とりあえず複数見つかった場合は以下のルールに従って、単一の結果を返すようにします。返すデータはマッチングした画像の中心座標です。

  • もっとも類似度の高いもの
  • 最初に見つかったもの

ビルドしてdllを作成します。
includeやlibの設定が間違っていなければビルドが通るはず(通らなかったらごめんなさい)。

AutoItからDLLを呼び出す

AutoItのインストール手順などは省略します。
適当にAutoItのファイルを作成し、以下のDLLをAutoItのファイルと同じ位置に配置します。

上記で作成した自作のDLL
opencv_ccalib342.dll
opencv_core342.dll
opencv_highgui342.dll
opencv_imgcodecs342.dll
opencv_imgproc342.dll

AutoItのコードは以下です。
まずはDLL関数のラッパー関数。

; @param [in] $hDll	   DllOpen()済のハンドル。ここファイル名を渡すこともできるが、そうすると毎回オープン/クローズ
;			           するせい(?)なのか、連続して呼び出すとアプリケーションエラーが発生するので、必ずハンドルを渡すこと。
; @param [in] $x       デスクトップ上のx座標
; @param [in] $y       デスクトップ上のy座標
; @param [in] $width   $xからの幅
; @param [in] $height  $yからの幅
; @retval -1 DllCallでエラー発生
; @retval 0  イメージが正常に判定し、見つかった。イメージの中心座標が$detectedXと$detectedYに格納される。
; @retval 1  イメージを正常に判定し、見つからなかった
; @retval 10 イメージのファイルが見つからなかった
; @retval 11 デスクトップ画面の取得で失敗
; @retval 12 マッチング処理でエラー発生
Func searchImageCore($hDll, $imgFileName, $x, $y, $width, $height, ByRef $detectedX, ByRef $detectedY)

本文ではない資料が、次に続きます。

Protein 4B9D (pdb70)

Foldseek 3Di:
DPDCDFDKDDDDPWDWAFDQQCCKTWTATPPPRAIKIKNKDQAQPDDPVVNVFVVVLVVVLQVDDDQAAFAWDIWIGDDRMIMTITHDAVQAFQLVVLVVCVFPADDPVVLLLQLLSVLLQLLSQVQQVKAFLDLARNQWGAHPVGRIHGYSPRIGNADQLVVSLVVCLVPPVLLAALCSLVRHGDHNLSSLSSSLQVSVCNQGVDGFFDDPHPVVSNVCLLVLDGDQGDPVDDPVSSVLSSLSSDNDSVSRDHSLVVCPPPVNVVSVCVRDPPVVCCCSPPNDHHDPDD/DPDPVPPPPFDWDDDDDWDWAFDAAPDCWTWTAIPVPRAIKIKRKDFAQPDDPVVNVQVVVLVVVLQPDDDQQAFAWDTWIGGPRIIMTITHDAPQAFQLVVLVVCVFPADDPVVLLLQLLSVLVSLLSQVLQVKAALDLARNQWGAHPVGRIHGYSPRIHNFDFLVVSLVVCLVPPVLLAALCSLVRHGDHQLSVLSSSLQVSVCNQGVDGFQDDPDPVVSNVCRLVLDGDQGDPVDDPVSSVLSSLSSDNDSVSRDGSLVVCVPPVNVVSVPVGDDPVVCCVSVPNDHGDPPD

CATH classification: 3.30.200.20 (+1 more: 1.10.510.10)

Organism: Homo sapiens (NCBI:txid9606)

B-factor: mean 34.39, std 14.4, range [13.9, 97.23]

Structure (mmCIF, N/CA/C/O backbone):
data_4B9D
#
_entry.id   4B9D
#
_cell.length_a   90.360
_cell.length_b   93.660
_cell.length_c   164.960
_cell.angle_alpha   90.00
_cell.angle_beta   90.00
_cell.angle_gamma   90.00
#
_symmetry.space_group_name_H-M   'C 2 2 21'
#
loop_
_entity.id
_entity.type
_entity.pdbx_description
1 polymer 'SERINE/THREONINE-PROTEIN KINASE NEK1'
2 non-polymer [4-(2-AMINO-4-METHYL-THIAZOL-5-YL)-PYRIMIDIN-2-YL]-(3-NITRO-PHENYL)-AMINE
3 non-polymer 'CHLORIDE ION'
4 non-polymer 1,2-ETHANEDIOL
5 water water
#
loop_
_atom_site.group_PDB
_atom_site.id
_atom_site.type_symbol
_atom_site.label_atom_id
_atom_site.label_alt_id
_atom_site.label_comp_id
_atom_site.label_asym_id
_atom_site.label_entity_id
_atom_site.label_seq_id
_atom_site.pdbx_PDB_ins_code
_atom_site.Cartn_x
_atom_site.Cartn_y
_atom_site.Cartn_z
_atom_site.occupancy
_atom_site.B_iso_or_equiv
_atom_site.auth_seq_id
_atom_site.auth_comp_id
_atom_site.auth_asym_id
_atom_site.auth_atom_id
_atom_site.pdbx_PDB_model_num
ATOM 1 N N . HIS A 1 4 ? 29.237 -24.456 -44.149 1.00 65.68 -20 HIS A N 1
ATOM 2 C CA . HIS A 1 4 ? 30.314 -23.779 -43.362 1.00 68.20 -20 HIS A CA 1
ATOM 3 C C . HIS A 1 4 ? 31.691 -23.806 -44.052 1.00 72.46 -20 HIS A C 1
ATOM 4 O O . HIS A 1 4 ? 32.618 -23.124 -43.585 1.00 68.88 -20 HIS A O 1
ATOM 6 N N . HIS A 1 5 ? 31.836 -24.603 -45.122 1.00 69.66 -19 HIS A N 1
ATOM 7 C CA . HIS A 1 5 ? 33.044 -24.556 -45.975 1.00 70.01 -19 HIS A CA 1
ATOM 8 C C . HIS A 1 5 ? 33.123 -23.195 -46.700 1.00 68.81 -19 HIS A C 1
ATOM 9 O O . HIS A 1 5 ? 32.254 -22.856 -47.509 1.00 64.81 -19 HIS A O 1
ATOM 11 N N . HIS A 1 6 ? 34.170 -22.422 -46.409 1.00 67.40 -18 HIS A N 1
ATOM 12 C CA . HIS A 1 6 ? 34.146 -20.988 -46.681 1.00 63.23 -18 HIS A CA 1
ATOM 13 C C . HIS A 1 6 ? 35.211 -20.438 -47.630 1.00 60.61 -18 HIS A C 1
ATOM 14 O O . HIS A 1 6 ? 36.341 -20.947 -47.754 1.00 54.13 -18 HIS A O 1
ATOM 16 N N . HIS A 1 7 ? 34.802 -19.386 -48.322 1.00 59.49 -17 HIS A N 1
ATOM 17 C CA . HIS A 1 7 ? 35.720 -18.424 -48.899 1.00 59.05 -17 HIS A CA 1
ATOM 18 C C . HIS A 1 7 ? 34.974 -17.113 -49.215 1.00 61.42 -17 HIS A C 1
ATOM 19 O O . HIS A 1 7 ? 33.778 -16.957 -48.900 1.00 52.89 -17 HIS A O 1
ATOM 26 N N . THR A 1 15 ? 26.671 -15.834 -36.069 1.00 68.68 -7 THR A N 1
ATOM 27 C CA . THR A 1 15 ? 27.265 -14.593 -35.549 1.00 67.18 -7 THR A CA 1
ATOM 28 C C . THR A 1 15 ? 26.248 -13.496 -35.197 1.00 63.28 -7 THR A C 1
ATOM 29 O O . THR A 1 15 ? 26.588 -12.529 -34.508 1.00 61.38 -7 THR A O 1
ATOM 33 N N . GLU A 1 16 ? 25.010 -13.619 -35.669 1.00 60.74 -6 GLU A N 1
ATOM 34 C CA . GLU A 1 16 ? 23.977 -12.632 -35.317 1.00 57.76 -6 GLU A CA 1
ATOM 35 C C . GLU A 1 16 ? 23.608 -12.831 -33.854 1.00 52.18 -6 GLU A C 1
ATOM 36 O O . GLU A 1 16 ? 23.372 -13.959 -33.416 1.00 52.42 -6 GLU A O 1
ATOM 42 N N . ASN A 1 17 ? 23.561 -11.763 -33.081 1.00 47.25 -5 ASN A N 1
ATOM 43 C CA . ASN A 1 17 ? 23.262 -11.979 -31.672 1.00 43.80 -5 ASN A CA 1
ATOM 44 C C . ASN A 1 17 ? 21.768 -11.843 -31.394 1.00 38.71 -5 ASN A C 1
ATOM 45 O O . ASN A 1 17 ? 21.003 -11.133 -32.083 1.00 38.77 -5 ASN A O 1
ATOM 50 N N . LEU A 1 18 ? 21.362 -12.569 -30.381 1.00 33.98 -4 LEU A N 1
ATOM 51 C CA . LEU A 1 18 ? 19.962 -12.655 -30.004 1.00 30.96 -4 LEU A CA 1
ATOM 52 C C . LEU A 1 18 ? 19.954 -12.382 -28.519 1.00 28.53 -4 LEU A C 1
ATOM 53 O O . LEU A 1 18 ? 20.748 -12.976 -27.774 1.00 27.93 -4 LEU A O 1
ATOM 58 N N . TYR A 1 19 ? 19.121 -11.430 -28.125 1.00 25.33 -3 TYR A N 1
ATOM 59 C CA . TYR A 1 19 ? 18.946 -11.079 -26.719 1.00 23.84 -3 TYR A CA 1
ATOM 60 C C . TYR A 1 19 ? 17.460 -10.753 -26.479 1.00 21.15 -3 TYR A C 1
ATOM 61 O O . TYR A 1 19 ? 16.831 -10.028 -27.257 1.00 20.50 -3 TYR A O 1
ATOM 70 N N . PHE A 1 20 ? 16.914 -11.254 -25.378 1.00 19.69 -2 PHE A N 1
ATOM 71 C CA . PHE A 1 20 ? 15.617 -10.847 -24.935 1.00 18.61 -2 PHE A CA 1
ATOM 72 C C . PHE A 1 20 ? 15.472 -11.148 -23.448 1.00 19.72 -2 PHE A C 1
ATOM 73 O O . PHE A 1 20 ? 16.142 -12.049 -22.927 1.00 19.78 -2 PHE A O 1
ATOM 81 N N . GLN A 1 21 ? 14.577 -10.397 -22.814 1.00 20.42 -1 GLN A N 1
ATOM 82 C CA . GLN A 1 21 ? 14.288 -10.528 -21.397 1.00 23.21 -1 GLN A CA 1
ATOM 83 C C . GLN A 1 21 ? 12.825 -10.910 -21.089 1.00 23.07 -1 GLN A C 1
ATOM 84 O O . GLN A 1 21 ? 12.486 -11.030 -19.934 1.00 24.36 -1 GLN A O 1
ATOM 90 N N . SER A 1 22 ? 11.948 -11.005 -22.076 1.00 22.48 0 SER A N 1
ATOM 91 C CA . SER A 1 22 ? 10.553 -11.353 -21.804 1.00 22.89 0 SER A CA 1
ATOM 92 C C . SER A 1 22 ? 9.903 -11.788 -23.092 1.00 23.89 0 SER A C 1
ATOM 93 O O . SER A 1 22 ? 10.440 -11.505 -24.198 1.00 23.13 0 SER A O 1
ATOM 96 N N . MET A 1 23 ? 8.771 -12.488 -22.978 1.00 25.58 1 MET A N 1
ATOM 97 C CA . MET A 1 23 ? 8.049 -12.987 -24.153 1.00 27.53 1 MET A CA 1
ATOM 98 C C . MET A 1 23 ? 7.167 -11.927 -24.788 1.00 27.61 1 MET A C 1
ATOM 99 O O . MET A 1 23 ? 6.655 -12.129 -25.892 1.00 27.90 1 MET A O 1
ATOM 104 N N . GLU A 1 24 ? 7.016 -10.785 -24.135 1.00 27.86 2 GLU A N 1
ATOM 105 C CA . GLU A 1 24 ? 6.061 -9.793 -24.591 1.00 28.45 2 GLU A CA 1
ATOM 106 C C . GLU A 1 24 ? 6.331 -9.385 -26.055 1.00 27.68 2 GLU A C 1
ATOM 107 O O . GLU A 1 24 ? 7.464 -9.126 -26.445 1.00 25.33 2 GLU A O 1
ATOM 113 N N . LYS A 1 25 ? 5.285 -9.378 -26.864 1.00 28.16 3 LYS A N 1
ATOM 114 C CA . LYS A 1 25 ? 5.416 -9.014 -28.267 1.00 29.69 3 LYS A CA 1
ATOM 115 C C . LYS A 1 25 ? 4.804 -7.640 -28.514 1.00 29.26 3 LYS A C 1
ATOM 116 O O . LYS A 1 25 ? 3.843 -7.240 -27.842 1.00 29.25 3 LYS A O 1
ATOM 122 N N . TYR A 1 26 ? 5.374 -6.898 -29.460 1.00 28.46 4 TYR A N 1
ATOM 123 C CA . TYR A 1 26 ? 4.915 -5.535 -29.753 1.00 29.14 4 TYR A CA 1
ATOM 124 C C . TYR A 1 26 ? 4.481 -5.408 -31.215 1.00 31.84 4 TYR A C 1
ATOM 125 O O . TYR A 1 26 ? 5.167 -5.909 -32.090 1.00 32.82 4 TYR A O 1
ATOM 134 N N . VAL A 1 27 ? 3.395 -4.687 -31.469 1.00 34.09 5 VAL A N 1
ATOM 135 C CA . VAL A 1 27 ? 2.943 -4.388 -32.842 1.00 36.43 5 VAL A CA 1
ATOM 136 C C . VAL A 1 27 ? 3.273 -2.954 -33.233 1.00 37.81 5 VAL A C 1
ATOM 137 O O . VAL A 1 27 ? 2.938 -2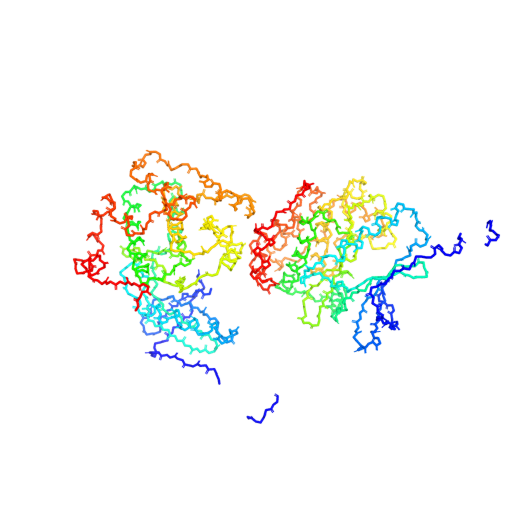.027 -32.505 1.00 35.33 5 VAL A O 1
ATOM 141 N N . ARG A 1 28 ? 3.938 -2.780 -34.374 1.00 40.10 6 ARG A N 1
ATOM 142 C CA . ARG A 1 28 ? 4.263 -1.439 -34.891 1.00 43.25 6 ARG A CA 1
ATOM 143 C C . ARG A 1 28 ? 3.005 -0.697 -35.266 1.00 46.52 6 ARG A C 1
ATOM 144 O O . ARG A 1 28 ? 2.186 -1.205 -36.020 1.00 49.07 6 ARG A O 1
ATOM 152 N N . LEU A 1 29 ? 2.839 0.513 -34.747 1.00 48.03 7 LEU A N 1
ATOM 153 C CA . LEU A 1 29 ? 1.704 1.330 -35.128 1.00 51.93 7 LEU A CA 1
ATOM 154 C C . LEU A 1 29 ? 2.101 2.441 -36.092 1.00 54.91 7 LEU A C 1
ATOM 155 O O . LEU A 1 29 ? 1.375 2.729 -37.035 1.00 58.92 7 LEU A O 1
ATOM 160 N N . GLN A 1 30 ? 3.246 3.064 -35.863 1.00 53.62 8 GLN A N 1
ATOM 161 C CA . GLN A 1 30 ? 3.543 4.349 -36.472 1.00 57.42 8 GLN A CA 1
ATOM 162 C C . GLN A 1 30 ? 4.974 4.762 -36.158 1.00 56.05 8 GLN A C 1
ATOM 163 O O . GLN A 1 30 ? 5.453 4.527 -35.043 1.00 49.78 8 GLN A O 1
ATOM 169 N N . LYS A 1 31 ? 5.652 5.392 -37.115 1.00 58.35 9 LYS A N 1
ATOM 170 C CA . LYS A 1 31 ? 6.909 6.082 -36.797 1.00 57.75 9 LYS A CA 1
ATOM 171 C C . LYS A 1 31 ? 6.532 7.358 -36.057 1.00 58.93 9 LYS A C 1
ATOM 172 O O . LYS A 1 31 ? 5.484 7.941 -36.326 1.00 62.30 9 LYS A O 1
ATOM 175 N N . ILE A 1 32 ? 7.372 7.780 -35.126 1.00 56.85 10 ILE A N 1
ATOM 176 C CA . ILE A 1 32 ? 7.197 9.058 -34.449 1.00 59.99 10 ILE A CA 1
ATOM 177 C C . ILE A 1 32 ? 8.505 9.838 -34.388 1.00 62.22 10 ILE A C 1
ATOM 178 O O . ILE A 1 32 ? 8.485 11.058 -34.186 1.00 66.81 10 ILE A O 1
ATOM 183 N N . LYS A 1 39 ? 14.428 6.931 -36.004 1.00 62.43 17 LYS A N 1
ATOM 184 C CA . LYS A 1 39 ? 14.073 5.516 -35.846 1.00 57.22 17 LYS A CA 1
ATOM 185 C C . LYS A 1 39 ? 13.397 5.198 -34.500 1.00 53.69 17 LYS A C 1
ATOM 186 O O . LYS A 1 39 ? 13.603 4.093 -33.968 1.00 50.45 17 LYS A O 1
ATOM 188 N N . ALA A 1 40 ? 12.612 6.155 -33.955 1.00 51.63 18 ALA A N 1
ATOM 189 C CA . ALA A 1 40 ? 11.604 5.862 -32.883 1.00 47.20 18 ALA A CA 1
ATOM 190 C C . ALA A 1 40 ? 10.245 5.424 -33.434 1.00 46.65 18 ALA A C 1
ATOM 191 O O . ALA A 1 40 ? 9.686 6.068 -34.349 1.00 47.20 18 ALA A O 1
ATOM 193 N N . ILE A 1 41 ? 9.716 4.343 -32.855 1.00 41.81 19 ILE A N 1
ATOM 194 C CA . ILE A 1 41 ? 8.482 3.714 -33.316 1.00 43.27 19 ILE A CA 1
ATOM 195 C C . ILE A 1 41 ? 7.438 3.588 -32.206 1.00 39.34 19 ILE A C 1
ATOM 196 O O . ILE A 1 41 ? 7.725 3.057 -31.147 1.00 36.94 19 ILE A O 1
ATOM 201 N N . LEU A 1 42 ? 6.211 4.009 -32.475 1.00 38.87 20 LEU A N 1
ATOM 202 C CA . LEU A 1 42 ? 5.109 3.797 -31.537 1.00 37.06 20 LEU A CA 1
ATOM 203 C C . LEU A 1 42 ? 4.587 2.381 -31.720 1.00 35.76 20 LEU A C 1
ATOM 204 O O . LEU A 1 42 ? 4.266 1.988 -32.848 1.00 38.27 20 LEU A O 1
ATOM 209 N N . VAL A 1 43 ? 4.529 1.621 -30.616 1.00 32.64 21 VAL A N 1
ATOM 210 C CA . VAL A 1 43 ? 4.055 0.232 -30.632 1.00 31.55 21 VAL A CA 1
ATOM 211 C C . VAL A 1 43 ? 2.987 -0.003 -29.571 1.00 31.54 21 VAL A C 1
ATOM 212 O O . VAL A 1 43 ? 2.828 0.791 -28.642 1.00 30.43 21 VAL A O 1
ATOM 216 N N . LYS A 1 44 ? 2.260 -1.099 -29.748 1.00 32.65 22 LYS A N 1
ATOM 217 C CA . LYS A 1 44 ? 1.275 -1.591 -28.789 1.00 33.57 22 LYS A CA 1
ATOM 218 C C . LYS A 1 44 ? 1.698 -2.995 -28.400 1.00 33.25 22 LYS A C 1
ATOM 219 O O . LYS A 1 44 ? 2.036 -3.814 -29.264 1.00 32.64 22 LYS A O 1
ATOM 221 N N . SER A 1 45 ? 1.662 -3.279 -27.112 1.00 33.04 23 SER A N 1
ATOM 222 C CA . SER A 1 45 ? 1.815 -4.641 -26.624 1.00 33.74 23 SER A CA 1
ATOM 223 C C . SER A 1 45 ? 0.640 -5.533 -27.028 1.00 37.30 23 SER A C 1
ATOM 224 O O . SER A 1 45 ? -0.524 -5.119 -26.901 1.00 39.28 23 SER A O 1
ATOM 227 N N . THR A 1 46 ? 0.942 -6.743 -27.494 1.00 39.15 24 THR A N 1
ATOM 228 C CA . THR A 1 46 ? -0.106 -7.742 -27.802 1.00 42.83 24 THR A CA 1
ATOM 229 C C . THR A 1 46 ? -0.640 -8.400 -26.536 1.00 45.84 24 THR A C 1
ATOM 230 O O . THR A 1 46 ? -1.704 -9.015 -26.557 1.00 48.95 24 THR A O 1
ATOM 234 N N . GLU A 1 47 ? 0.100 -8.280 -25.443 1.00 47.99 25 GLU A N 1
ATOM 235 C CA . GLU A 1 47 ? -0.383 -8.674 -24.126 1.00 51.75 25 GLU A CA 1
ATOM 236 C C . GLU A 1 47 ? -1.644 -7.894 -23.730 1.00 53.33 25 GLU A C 1
ATOM 237 O O . GLU A 1 47 ? -2.745 -8.444 -23.720 1.00 55.97 25 GLU A O 1
ATOM 243 N N . ASP A 1 48 ? -1.488 -6.607 -23.436 1.00 52.30 26 ASP A N 1
ATOM 244 C CA . ASP A 1 48 ? -2.574 -5.821 -22.854 1.00 54.01 26 ASP A CA 1
ATOM 245 C C . ASP A 1 48 ? -2.880 -4.537 -23.616 1.00 55.06 26 ASP A C 1
ATOM 246 O O . ASP A 1 48 ? -3.558 -3.662 -23.083 1.00 57.01 26 ASP A O 1
ATOM 251 N N . GLY A 1 49 ? -2.383 -4.409 -24.845 1.00 52.70 27 GLY A N 1
ATOM 252 C CA . GLY A 1 49 ? -2.636 -3.212 -25.635 1.00 52.97 27 GLY A CA 1
ATOM 253 C C . GLY A 1 49 ? -2.009 -1.910 -25.169 1.00 50.11 27 GLY A C 1
ATOM 254 O O . GLY A 1 49 ? -2.285 -0.867 -25.755 1.00 51.31 27 GLY A O 1
ATOM 255 N N . ARG A 1 50 ? -1.174 -1.932 -24.129 1.00 47.30 28 ARG A N 1
ATOM 256 C CA . ARG A 1 50 ? -0.493 -0.709 -23.684 1.00 46.27 28 ARG A CA 1
ATOM 257 C C . ARG A 1 50 ? 0.542 -0.259 -24.714 1.00 40.91 28 ARG A C 1
ATOM 258 O O . ARG A 1 50 ? 1.134 -1.079 -25.423 1.00 37.33 28 ARG A O 1
ATOM 266 N N . GLN A 1 51 ? 0.702 1.058 -24.813 1.00 37.55 29 GLN A N 1
ATOM 267 C CA . GLN A 1 51 ? 1.541 1.676 -25.829 1.00 35.39 29 GLN A CA 1
ATOM 268 C C . GLN A 1 51 ? 2.915 1.898 -25.265 1.00 30.97 29 GLN A C 1
ATOM 269 O O . GLN A 1 51 ? 3.067 2.152 -24.076 1.00 29.56 29 GLN A O 1
ATOM 275 N N . TYR A 1 52 ? 3.908 1.761 -26.128 1.00 29.18 30 TYR A N 1
ATOM 276 C CA . TYR A 1 52 ? 5.324 1.957 -25.782 1.00 27.21 30 TYR A CA 1
ATOM 277 C C . TYR A 1 52 ? 6.004 2.572 -26.978 1.00 26.82 30 TYR A C 1
ATOM 278 O O . TYR A 1 52 ? 5.456 2.608 -28.076 1.00 28.10 30 TYR A O 1
ATOM 287 N N . VAL A 1 53 ? 7.181 3.124 -26.738 1.00 25.60 31 VAL A N 1
ATOM 288 C CA . VAL A 1 53 ? 8.041 3.605 -27.789 1.00 26.19 31 VAL A CA 1
ATOM 289 C C . VAL A 1 53 ? 9.284 2.702 -27.863 1.00 25.90 31 VAL A C 1
ATOM 290 O O . VAL A 1 53 ? 9.841 2.321 -26.833 1.00 24.36 31 VAL A O 1
ATOM 294 N N . ILE A 1 54 ? 9.670 2.346 -29.084 1.00 27.71 32 ILE A N 1
ATOM 295 C CA . ILE A 1 54 ? 10.833 1.539 -29.342 1.00 27.56 32 ILE A CA 1
ATOM 296 C C . ILE A 1 54 ? 11.776 2.321 -30.240 1.00 29.16 32 ILE A C 1
ATOM 297 O O . ILE A 1 54 ? 11.369 2.839 -31.282 1.00 30.46 32 ILE A O 1
ATOM 302 N N . LYS A 1 55 ? 13.022 2.456 -29.787 1.00 30.07 33 LYS A N 1
ATOM 303 C CA . LYS A 1 55 ? 14.102 3.019 -30.575 1.00 32.04 33 LYS A CA 1
ATOM 304 C C . LYS A 1 55 ? 14.968 1.879 -31.104 1.00 33.27 33 LYS A C 1
ATOM 305 O O . LYS A 1 55 ? 15.350 0.962 -30.362 1.00 30.93 33 LYS A O 1
ATOM 308 N N . GLU A 1 56 ? 15.217 1.902 -32.404 1.00 35.35 34 GLU A N 1
ATOM 309 C CA . GLU A 1 56 ? 15.955 0.852 -33.073 1.00 39.02 34 GLU A CA 1
ATOM 310 C C . GLU A 1 56 ? 17.322 1.403 -33.417 1.00 43.07 34 GLU A C 1
ATOM 311 O O . GLU A 1 56 ? 17.420 2.505 -33.970 1.00 45.09 34 GLU A O 1
ATOM 317 N N . ILE A 1 57 ? 18.365 0.644 -33.089 1.00 42.75 35 ILE A N 1
ATOM 318 C CA . ILE A 1 57 ? 19.734 1.010 -33.437 1.00 46.25 35 ILE A CA 1
ATOM 319 C C . ILE A 1 57 ? 20.297 -0.098 -34.290 1.00 47.36 35 ILE A C 1
ATOM 320 O O . ILE A 1 57 ? 20.264 -1.266 -33.890 1.00 44.95 35 ILE A O 1
ATOM 325 N N . ASN A 1 58 ? 20.800 0.229 -35.472 1.00 49.77 36 ASN A N 1
ATOM 326 C CA . ASN A 1 58 ? 21.453 -0.799 -36.243 1.00 53.51 36 ASN A CA 1
ATOM 327 C C . ASN A 1 58 ? 22.819 -1.067 -35.632 1.00 53.96 36 ASN A C 1
ATOM 328 O O . ASN A 1 58 ? 23.565 -0.141 -35.312 1.00 57.76 36 ASN A O 1
ATOM 333 N N . ILE A 1 59 ? 23.116 -2.339 -35.435 1.00 52.81 37 ILE A N 1
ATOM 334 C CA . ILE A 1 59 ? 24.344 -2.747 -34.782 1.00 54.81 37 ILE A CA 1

	Dim $ret = DllCall($hDll, _
			"int:cdecl", _
			"searchImg", _
			"str", $imgFileName, _
			"int", $x, _
			"int", $y, _
			"int", $width, _
			"int", $height, _
			"int*", $detectedX, _
			"int*", $detectedY)
	If (@error <> 0) Then
		ConsoleWrite( "DllCall error!." & @LF )
		MsgBox(0, "error", "DllCall returned " & @error & "  imgFile=" & $imgFileName & @CRLF)
		Return -1
	EndIf

	; 0    -> 見つかった
	; 1    -> 見つからなかった
	; その他 -> エラー発生

	; 見つかった場合だけ、値を格納して、戻り値はコール元にそのまま返す
	If ($ret[0] = 0) Then

		$detectedX = $x
		$detectedY = $y

	EndIf

	Return $ret[0]

EndFunc   ;==>searchImageCore

次に、ラッパー関数を呼び出すAutoItコード。

Global $g_hDll = DllOpen( "<自作のDLLファイル名>.dll" )

Local detectedX = 0
Local detectedY = 0

Local $ret = searchImageCore($g_hDll, _
	                "abc.bmp", _
			0, _
			0, _
			1920, _
			1080, _
			$detectedX, _
			$detectedY)
If ($ret = 0) Then
	; 見つかった
	ConsoleWrite("searchImage detected!  dx=" & $detectedX & "  dy=" & $detectedY & @CRLF)
Else
	; 普通に見つからなかったか、なんらかのエラー発生。見つからなかったとして帰る。
	If ($ret <> 1) Then
		; 普通に見つからない場合以外はログを出しておく
		ConsoleWriteError("[Error] searchImage returned " & $ret & "  imgFile=" & $imgFile & @CRLF)
	EndIf
EndIf

思ったより長くなってしまった。あぁ疲れた…。